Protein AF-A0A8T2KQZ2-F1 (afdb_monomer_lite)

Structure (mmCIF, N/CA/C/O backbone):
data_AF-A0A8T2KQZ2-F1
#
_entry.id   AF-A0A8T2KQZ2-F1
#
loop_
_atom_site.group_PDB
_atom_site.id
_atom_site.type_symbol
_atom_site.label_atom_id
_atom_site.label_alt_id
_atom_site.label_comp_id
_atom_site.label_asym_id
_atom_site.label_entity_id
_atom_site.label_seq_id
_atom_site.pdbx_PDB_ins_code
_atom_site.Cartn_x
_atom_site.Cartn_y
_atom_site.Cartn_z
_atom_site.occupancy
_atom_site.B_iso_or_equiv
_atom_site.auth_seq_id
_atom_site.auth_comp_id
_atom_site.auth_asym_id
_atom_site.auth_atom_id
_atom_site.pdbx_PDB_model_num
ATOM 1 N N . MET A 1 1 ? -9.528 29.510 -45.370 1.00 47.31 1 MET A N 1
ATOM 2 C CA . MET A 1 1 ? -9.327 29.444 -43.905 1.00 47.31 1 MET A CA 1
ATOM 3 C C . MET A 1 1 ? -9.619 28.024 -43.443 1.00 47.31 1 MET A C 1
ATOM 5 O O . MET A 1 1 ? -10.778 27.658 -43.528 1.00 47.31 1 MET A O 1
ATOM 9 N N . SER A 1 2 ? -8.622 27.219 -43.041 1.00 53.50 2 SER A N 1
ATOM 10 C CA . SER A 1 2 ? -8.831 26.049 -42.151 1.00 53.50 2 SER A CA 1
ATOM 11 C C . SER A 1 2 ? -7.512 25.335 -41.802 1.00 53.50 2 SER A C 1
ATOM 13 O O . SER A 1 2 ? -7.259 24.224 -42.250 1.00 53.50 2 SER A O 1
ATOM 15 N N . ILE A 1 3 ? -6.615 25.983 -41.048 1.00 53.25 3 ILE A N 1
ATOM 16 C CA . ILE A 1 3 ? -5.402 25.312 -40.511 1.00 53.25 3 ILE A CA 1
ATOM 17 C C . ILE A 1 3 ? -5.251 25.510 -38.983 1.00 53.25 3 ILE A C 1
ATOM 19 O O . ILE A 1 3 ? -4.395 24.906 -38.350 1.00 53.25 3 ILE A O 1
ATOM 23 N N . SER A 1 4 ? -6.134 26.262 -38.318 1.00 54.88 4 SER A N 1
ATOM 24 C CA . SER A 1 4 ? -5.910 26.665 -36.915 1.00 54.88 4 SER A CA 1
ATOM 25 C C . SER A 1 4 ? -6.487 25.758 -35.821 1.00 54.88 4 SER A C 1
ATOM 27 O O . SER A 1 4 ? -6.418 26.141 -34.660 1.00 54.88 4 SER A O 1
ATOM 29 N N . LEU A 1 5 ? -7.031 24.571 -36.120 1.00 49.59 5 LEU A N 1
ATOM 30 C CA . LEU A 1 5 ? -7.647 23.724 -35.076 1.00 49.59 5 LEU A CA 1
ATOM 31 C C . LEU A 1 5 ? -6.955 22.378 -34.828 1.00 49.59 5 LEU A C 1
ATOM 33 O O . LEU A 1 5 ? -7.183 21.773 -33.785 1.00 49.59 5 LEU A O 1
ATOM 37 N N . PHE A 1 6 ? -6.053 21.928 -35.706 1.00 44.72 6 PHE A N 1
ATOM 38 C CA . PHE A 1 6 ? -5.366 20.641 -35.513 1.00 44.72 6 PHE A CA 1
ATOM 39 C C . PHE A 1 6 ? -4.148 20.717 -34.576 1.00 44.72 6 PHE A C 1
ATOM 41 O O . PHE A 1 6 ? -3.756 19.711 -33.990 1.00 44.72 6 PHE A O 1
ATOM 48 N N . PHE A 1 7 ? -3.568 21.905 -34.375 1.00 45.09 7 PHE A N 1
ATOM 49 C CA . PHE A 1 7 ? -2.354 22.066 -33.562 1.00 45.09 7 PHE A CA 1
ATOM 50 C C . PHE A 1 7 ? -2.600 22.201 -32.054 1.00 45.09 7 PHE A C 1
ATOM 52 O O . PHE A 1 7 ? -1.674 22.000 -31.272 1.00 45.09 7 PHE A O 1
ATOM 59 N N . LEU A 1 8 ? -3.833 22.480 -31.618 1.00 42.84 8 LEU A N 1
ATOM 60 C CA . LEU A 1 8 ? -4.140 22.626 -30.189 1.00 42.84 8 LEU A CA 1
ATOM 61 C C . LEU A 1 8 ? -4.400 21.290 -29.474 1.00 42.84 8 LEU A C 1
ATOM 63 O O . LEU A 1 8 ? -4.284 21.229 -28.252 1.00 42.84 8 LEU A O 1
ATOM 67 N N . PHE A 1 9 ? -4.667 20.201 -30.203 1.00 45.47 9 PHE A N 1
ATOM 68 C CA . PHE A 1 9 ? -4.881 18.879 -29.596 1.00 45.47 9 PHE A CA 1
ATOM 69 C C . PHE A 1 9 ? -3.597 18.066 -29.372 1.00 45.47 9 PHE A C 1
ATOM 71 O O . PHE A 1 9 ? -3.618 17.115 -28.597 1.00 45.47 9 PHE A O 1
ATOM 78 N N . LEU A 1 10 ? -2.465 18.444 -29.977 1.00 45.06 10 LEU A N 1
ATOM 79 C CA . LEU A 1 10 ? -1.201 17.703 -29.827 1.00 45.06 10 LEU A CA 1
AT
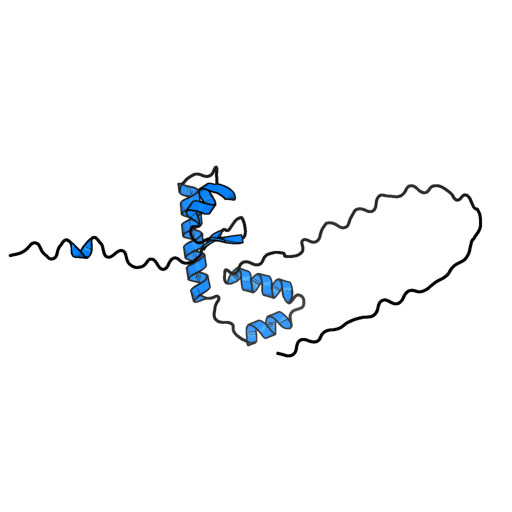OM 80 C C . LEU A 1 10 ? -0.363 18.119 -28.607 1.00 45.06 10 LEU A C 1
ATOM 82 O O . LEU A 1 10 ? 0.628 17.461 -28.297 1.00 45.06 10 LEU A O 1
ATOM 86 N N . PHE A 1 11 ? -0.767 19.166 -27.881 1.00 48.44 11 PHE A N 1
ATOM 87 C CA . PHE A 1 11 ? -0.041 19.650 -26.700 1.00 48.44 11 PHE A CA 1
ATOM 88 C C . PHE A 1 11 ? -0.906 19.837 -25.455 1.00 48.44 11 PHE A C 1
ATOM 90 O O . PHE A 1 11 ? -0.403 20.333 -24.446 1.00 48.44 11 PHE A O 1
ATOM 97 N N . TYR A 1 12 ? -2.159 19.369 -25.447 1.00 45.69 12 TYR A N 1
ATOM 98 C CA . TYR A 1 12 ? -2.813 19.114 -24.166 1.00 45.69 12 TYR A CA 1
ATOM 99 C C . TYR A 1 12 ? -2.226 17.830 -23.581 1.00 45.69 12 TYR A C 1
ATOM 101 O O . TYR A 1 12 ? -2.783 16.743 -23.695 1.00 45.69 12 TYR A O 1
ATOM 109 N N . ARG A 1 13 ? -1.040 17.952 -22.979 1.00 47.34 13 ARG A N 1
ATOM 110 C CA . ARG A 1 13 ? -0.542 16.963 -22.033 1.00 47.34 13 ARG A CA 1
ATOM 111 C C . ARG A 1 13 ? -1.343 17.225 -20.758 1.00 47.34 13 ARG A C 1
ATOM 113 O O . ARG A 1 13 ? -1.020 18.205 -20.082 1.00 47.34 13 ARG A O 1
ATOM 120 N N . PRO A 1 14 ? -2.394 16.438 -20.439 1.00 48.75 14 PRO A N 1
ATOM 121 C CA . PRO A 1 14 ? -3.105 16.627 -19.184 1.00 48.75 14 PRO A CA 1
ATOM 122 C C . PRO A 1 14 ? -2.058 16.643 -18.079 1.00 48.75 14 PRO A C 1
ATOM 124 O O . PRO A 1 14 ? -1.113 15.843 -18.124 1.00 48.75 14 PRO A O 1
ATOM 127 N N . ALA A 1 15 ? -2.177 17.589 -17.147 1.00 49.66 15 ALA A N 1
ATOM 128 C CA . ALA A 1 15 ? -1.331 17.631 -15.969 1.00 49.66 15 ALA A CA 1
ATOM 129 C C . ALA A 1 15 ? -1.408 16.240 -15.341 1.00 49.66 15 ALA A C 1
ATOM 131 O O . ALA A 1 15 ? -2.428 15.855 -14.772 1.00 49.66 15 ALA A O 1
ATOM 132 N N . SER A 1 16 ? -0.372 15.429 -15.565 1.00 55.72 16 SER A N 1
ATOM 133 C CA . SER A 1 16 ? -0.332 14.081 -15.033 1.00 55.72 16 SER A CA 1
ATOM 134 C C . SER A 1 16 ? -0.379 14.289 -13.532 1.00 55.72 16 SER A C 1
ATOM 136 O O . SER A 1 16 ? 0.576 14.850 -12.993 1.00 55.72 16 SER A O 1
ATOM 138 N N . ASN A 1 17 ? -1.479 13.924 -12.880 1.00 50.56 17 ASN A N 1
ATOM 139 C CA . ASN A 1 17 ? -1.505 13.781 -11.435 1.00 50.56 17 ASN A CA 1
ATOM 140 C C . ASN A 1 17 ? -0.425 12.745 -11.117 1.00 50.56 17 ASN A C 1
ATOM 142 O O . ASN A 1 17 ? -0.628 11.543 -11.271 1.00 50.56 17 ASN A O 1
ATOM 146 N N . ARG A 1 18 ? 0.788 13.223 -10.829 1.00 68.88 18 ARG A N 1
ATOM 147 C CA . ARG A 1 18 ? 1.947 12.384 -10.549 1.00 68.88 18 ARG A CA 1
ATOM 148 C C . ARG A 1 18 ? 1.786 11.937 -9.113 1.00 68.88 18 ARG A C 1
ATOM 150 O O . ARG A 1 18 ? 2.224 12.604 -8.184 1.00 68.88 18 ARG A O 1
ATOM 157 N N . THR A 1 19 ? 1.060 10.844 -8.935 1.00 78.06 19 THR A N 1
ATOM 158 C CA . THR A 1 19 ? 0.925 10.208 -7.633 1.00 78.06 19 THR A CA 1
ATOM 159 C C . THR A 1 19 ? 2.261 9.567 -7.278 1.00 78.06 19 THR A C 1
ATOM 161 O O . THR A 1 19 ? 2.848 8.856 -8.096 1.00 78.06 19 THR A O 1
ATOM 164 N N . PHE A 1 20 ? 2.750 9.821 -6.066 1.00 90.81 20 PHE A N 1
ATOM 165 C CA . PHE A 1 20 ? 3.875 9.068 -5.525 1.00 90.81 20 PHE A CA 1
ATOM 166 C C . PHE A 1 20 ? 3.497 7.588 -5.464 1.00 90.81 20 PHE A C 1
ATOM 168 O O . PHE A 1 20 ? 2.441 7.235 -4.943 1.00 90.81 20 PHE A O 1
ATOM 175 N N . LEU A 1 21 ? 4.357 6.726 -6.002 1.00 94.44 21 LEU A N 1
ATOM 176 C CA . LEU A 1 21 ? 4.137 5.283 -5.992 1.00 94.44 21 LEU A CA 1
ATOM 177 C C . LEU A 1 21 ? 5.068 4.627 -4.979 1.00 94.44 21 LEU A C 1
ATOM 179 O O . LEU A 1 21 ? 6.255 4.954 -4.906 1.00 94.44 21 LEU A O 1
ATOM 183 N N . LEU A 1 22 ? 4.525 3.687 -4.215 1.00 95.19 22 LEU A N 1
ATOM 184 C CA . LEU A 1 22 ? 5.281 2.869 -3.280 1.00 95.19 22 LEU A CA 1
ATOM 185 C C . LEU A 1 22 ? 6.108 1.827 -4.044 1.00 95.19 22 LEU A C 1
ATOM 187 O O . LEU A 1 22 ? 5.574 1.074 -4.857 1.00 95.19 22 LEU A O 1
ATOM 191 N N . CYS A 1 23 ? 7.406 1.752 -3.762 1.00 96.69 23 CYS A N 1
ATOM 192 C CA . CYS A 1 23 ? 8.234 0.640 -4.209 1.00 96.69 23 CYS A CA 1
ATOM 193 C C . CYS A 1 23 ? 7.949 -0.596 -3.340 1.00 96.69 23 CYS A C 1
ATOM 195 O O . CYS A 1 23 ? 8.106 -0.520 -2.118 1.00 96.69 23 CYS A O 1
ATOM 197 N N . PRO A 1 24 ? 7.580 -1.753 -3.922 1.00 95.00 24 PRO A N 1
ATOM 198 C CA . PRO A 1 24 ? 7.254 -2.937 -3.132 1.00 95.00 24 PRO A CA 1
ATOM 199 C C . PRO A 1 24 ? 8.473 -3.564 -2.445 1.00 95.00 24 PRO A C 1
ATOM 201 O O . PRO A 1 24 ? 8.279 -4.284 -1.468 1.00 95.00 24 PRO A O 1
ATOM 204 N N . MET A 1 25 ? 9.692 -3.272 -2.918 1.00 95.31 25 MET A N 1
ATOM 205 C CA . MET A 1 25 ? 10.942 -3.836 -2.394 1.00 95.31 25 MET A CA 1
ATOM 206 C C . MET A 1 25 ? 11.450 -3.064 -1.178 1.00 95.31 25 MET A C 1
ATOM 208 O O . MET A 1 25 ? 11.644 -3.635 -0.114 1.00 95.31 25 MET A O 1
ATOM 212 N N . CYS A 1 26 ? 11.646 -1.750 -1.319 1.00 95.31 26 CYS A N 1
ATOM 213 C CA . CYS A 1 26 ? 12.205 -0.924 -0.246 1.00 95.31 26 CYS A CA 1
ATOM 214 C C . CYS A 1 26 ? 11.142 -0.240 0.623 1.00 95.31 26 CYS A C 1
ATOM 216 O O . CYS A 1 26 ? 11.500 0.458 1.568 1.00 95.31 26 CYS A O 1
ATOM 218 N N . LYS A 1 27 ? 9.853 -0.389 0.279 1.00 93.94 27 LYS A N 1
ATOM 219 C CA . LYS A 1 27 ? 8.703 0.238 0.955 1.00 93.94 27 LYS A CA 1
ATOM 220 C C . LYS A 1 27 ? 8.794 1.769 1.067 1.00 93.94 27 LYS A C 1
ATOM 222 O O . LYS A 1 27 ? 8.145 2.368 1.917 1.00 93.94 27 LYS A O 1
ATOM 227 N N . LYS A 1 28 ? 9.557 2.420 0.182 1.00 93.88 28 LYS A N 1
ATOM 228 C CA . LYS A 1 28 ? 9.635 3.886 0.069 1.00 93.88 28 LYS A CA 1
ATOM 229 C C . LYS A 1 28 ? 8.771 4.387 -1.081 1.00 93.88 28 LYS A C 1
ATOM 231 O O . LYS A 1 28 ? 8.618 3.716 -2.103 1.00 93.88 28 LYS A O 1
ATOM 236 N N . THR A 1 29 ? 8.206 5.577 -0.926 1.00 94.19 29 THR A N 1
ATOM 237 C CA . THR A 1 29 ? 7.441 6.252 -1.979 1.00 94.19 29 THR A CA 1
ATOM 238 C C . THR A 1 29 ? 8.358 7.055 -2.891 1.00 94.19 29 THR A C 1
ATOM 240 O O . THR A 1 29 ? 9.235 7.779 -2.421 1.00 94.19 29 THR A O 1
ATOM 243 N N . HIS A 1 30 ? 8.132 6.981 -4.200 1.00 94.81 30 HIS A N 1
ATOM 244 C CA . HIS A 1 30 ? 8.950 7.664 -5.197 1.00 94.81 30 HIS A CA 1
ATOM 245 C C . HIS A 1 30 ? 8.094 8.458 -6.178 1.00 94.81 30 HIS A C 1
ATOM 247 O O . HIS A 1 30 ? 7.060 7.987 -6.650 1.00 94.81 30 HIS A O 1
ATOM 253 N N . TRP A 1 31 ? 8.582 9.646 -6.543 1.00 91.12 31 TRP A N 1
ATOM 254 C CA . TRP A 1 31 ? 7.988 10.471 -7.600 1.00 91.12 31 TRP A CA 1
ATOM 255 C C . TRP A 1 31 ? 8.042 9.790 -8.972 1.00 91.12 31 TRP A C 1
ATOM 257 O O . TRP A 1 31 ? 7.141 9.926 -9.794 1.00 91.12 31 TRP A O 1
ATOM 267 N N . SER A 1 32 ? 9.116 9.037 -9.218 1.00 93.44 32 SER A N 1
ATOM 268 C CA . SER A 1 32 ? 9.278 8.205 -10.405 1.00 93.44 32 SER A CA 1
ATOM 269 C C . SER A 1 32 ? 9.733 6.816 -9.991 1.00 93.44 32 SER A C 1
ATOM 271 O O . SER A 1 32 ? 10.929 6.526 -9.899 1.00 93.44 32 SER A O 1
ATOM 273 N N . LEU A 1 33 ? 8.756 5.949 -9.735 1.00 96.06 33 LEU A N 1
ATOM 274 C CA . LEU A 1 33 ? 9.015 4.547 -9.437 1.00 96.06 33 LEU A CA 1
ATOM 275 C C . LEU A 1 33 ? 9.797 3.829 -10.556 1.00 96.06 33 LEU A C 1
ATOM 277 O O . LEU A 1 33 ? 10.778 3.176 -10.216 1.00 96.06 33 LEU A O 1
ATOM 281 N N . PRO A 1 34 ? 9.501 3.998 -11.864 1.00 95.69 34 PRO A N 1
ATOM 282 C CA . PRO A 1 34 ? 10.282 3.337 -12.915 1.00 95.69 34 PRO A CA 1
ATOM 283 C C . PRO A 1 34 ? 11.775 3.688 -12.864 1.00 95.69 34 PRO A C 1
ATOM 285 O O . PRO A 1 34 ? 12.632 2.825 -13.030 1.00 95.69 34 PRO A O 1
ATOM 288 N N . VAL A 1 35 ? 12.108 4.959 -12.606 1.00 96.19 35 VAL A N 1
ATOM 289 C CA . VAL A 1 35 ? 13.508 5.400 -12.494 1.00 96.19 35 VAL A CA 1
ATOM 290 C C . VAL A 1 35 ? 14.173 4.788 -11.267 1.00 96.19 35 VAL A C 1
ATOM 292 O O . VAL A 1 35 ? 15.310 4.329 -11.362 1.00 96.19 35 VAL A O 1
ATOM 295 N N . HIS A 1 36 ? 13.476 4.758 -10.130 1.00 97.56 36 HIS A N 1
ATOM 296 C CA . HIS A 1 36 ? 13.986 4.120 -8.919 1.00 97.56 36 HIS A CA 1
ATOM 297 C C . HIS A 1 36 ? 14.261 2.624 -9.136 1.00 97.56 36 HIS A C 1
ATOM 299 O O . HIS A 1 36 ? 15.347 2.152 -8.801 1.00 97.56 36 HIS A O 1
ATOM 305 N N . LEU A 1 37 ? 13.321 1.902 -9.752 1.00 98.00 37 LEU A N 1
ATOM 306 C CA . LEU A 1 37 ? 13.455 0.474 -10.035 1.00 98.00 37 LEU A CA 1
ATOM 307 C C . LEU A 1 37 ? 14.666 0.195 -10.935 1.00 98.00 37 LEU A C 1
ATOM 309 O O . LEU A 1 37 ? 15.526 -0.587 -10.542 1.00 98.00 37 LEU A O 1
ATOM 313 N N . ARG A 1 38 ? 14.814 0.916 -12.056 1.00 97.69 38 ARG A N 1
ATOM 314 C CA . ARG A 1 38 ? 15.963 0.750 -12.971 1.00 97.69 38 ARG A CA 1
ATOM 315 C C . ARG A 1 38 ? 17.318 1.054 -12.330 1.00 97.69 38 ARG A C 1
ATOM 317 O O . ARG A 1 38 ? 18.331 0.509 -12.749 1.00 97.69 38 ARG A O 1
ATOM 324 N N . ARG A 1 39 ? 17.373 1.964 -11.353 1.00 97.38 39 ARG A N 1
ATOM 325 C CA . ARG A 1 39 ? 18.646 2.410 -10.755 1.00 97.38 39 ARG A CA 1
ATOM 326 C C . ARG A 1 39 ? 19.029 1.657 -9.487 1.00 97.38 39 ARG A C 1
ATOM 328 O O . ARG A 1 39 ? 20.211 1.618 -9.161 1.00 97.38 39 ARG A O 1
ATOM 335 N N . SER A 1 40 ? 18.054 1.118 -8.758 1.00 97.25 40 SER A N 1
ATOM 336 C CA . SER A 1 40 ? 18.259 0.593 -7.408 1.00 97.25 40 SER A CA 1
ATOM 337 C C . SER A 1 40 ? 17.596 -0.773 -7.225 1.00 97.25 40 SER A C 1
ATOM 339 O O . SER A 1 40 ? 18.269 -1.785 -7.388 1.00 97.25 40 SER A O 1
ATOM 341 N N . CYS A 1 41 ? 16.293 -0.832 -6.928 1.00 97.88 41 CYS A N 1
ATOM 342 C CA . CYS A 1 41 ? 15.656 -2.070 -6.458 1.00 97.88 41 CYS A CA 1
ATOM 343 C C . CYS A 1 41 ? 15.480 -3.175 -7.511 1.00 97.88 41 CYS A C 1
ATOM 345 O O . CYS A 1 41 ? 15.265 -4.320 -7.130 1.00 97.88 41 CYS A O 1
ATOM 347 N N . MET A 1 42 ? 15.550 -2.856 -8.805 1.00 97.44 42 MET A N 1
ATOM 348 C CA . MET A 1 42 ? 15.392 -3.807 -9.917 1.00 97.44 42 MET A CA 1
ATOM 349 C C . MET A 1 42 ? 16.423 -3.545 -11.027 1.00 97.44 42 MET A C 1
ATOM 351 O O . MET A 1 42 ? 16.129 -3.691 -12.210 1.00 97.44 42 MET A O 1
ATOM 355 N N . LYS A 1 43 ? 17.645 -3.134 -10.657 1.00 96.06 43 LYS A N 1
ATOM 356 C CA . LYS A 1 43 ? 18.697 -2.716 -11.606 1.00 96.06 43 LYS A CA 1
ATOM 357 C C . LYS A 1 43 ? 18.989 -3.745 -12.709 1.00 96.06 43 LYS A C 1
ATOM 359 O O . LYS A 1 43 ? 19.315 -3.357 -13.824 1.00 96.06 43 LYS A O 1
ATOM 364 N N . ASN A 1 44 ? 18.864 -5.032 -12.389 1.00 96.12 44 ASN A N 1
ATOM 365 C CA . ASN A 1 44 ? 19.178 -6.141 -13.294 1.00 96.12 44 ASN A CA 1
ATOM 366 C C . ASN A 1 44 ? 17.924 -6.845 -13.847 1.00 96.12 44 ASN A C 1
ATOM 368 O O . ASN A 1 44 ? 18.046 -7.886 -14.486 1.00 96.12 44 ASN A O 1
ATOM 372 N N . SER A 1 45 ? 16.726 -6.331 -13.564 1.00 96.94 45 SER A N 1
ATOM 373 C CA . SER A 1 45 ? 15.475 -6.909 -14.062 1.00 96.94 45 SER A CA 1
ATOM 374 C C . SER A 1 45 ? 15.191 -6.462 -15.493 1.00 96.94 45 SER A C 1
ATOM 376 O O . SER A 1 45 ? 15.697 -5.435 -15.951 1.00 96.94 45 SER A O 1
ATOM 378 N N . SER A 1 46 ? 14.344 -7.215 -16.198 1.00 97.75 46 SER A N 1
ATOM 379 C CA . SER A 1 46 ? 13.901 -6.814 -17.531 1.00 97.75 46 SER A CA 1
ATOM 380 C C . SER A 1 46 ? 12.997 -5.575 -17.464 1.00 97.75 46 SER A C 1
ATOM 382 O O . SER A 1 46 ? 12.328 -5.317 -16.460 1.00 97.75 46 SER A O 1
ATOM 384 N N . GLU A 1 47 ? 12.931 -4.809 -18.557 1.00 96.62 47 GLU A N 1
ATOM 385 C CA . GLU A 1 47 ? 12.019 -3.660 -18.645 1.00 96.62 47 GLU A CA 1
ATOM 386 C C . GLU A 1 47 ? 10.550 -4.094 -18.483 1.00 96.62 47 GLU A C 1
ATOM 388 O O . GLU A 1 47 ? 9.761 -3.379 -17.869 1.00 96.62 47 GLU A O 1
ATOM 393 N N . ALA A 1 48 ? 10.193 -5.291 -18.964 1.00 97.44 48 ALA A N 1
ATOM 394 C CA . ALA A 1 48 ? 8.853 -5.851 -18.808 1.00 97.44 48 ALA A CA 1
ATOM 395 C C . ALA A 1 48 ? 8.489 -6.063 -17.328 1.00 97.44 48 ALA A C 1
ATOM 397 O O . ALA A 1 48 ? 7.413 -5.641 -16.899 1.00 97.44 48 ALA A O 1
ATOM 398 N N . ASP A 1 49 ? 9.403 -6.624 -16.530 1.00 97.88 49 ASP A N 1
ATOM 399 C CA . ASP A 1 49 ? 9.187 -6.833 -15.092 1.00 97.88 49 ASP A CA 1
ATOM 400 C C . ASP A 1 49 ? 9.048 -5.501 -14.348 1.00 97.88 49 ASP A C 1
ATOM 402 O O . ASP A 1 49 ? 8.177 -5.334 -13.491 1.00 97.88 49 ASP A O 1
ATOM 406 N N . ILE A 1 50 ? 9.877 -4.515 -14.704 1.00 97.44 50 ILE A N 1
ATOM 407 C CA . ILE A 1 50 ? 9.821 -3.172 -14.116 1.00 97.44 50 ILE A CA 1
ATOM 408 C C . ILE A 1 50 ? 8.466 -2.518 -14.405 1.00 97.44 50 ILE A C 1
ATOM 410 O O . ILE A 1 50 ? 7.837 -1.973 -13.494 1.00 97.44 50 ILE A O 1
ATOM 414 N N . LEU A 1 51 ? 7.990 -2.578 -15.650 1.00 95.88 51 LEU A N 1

# What you are asked to do
The answer is the lines above from the one with "OM 80 C C ." to the one with "ATOM 86 N N", set down exactly, with no pictures.

# Solution below
OM 80 C C . LEU A 1 10 ? -0.363 18.119 -28.607 1.00 45.06 10 LEU A C 1
ATOM 82 O O . LEU A 1 10 ? 0.628 17.461 -28.297 1.00 45.06 10 LEU A O 1
ATOM 86 N N . PHE A 1 11 ? -0.767 19.166 -27.881 1.00 48.44 11 PHE A N 1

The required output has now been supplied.